Exercise: The answer is the line that contains "ATOM 43 C CA" followed by every later line of the entries below, each repeated exactly, and nothing else.

(Records for this task)

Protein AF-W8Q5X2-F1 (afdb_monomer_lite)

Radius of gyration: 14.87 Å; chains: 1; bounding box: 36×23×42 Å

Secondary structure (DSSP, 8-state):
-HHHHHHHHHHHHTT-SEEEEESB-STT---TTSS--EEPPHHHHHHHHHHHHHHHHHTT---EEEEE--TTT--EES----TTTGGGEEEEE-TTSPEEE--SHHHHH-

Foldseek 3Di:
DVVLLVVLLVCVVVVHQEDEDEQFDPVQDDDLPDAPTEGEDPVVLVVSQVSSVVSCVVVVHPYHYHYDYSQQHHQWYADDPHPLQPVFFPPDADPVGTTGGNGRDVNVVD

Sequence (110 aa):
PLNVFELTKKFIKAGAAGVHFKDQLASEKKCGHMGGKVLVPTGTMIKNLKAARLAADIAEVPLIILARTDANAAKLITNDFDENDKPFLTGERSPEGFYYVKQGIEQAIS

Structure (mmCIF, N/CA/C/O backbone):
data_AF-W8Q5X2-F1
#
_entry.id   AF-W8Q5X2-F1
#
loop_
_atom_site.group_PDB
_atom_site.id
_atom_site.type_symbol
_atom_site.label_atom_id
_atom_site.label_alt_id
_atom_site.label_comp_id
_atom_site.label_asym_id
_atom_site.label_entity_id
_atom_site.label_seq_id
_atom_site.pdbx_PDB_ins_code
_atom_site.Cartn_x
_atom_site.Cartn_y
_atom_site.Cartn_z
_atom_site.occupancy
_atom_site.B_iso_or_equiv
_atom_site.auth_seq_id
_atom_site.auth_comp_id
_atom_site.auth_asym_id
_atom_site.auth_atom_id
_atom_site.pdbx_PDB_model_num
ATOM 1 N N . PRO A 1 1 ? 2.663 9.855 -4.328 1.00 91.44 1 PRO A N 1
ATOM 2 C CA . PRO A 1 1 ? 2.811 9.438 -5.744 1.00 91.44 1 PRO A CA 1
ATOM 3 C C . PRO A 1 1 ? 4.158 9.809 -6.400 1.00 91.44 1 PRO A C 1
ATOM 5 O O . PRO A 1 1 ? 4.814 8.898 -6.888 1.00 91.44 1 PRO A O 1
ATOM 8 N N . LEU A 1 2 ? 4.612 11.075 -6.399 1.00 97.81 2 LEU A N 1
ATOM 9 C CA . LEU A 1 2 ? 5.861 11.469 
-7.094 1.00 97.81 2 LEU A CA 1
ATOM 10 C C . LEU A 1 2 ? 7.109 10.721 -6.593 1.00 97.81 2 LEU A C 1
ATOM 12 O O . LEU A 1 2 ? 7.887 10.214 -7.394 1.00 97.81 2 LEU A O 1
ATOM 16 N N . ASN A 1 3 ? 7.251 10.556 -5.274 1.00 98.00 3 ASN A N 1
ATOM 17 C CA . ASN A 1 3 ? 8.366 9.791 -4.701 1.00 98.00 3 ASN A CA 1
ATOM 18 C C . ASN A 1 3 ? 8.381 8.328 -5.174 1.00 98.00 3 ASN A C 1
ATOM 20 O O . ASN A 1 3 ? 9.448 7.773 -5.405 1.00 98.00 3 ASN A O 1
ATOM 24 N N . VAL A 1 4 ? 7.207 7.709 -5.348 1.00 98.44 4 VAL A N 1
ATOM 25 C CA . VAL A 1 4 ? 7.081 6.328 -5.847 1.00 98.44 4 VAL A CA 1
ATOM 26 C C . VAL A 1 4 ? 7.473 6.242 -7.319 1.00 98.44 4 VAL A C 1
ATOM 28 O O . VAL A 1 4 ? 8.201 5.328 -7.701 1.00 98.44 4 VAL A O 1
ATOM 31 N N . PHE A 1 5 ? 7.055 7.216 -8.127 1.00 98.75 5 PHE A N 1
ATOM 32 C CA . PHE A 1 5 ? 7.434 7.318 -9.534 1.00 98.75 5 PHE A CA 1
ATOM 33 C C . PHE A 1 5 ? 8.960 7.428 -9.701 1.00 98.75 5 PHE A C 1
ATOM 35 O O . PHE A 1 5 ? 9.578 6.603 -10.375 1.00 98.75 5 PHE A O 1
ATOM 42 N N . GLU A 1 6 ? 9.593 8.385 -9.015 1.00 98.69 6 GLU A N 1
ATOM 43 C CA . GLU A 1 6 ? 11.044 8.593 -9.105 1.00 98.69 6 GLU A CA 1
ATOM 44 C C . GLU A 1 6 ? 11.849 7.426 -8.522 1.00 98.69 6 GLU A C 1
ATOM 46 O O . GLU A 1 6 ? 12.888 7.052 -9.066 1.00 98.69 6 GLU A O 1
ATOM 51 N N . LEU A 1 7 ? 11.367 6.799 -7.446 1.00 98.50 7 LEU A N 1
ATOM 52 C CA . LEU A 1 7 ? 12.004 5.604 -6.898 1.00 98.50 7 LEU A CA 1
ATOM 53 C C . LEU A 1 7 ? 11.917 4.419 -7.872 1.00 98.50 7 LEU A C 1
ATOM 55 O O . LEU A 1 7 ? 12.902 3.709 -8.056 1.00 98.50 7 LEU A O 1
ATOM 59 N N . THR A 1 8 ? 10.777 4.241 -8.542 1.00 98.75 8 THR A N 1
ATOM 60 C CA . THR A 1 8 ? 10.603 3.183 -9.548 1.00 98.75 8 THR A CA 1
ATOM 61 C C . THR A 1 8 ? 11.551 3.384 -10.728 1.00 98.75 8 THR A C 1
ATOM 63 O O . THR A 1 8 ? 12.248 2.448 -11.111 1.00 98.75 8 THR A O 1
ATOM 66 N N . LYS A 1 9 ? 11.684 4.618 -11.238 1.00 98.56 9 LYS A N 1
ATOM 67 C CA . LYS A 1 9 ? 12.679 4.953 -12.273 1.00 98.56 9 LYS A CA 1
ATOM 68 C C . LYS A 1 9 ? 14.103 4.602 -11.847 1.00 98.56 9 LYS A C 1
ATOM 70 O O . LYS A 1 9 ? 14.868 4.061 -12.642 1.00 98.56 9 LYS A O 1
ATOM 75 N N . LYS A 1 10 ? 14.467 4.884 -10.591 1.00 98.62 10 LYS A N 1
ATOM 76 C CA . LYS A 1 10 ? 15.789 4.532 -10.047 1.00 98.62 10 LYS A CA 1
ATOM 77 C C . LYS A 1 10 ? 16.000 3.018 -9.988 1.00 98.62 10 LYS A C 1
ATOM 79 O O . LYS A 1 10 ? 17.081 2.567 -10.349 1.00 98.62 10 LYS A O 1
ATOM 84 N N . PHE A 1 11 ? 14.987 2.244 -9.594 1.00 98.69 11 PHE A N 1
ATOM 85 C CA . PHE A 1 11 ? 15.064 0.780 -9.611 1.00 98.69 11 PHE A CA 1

(End Records for this task)

Answer to the problem:
ATOM 43 C CA . GLU A 1 6 ? 11.044 8.593 -9.105 1.00 98.69 6 GLU A CA 1
ATOM 44 C C . GLU A 1 6 ? 11.849 7.426 -8.522 1.00 98.69 6 GLU A C 1
ATOM 46 O O . GLU A 1 6 ? 12.888 7.052 -9.066 1.00 98.69 6 GLU A O 1
ATOM 51 N N . LEU A 1 7 ? 11.367 6.799 -7.446 1.00 98.50 7 LEU A N 1
ATOM 52 C CA . LEU A 1 7 ? 12.004 5.604 -6.898 1.00 98.50 7 LEU A CA 1
ATOM 53 C C . LEU A 1 7 ? 11.917 4.419 -7.872 1.00 98.50 7 LEU A C 1
ATOM 55 O O . LEU A 1 7 ? 12.902 3.709 -8.056 1.00 98.50 7 LEU A O 1
ATOM 59 N N . THR A 1 8 ? 10.777 4.241 -8.542 1.00 98.75 8 THR A N 1
ATOM 60 C CA . THR A 1 8 ? 10.603 3.183 -9.548 1.00 98.75 8 THR A CA 1
ATOM 61 C C . THR A 1 8 ? 11.551 3.384 -10.728 1.00 98.75 8 THR A C 1
ATOM 63 O O . THR A 1 8 ? 12.248 2.448 -11.111 1.00 98.75 8 THR A O 1
ATOM 66 N N . LYS A 1 9 ? 11.684 4.618 -11.238 1.00 98.56 9 LYS A N 1
ATOM 67 C CA . LYS A 1 9 ? 12.679 4.953 -12.273 1.00 98.56 9 LYS A CA 1
ATOM 68 C C . LYS A 1 9 ? 14.103 4.602 -11.847 1.00 98.56 9 LYS A C 1
ATOM 70 O O . LYS A 1 9 ? 14.868 4.061 -12.642 1.00 98.56 9 LYS A O 1
ATOM 75 N N . LYS A 1 10 ? 14.467 4.884 -10.591 1.00 98.62 10 LYS A N 1
ATOM 76 C CA . LYS A 1 10 ? 15.789 4.532 -10.047 1.00 98.62 10 LYS A CA 1
ATOM 77 C C . LYS A 1 10 ? 16.000 3.018 -9.988 1.00 98.62 10 LYS A C 1
ATOM 79 O O . LYS A 1 10 ? 17.081 2.567 -10.349 1.00 98.62 10 LYS A O 1
ATOM 84 N N . PHE A 1 11 ? 14.987 2.244 -9.594 1.00 98.69 11 PHE A N 1
ATOM 85 C CA . PHE A 1 11 ? 15.064 0.780 -9.611 1.00 98.69 11 PHE A CA 1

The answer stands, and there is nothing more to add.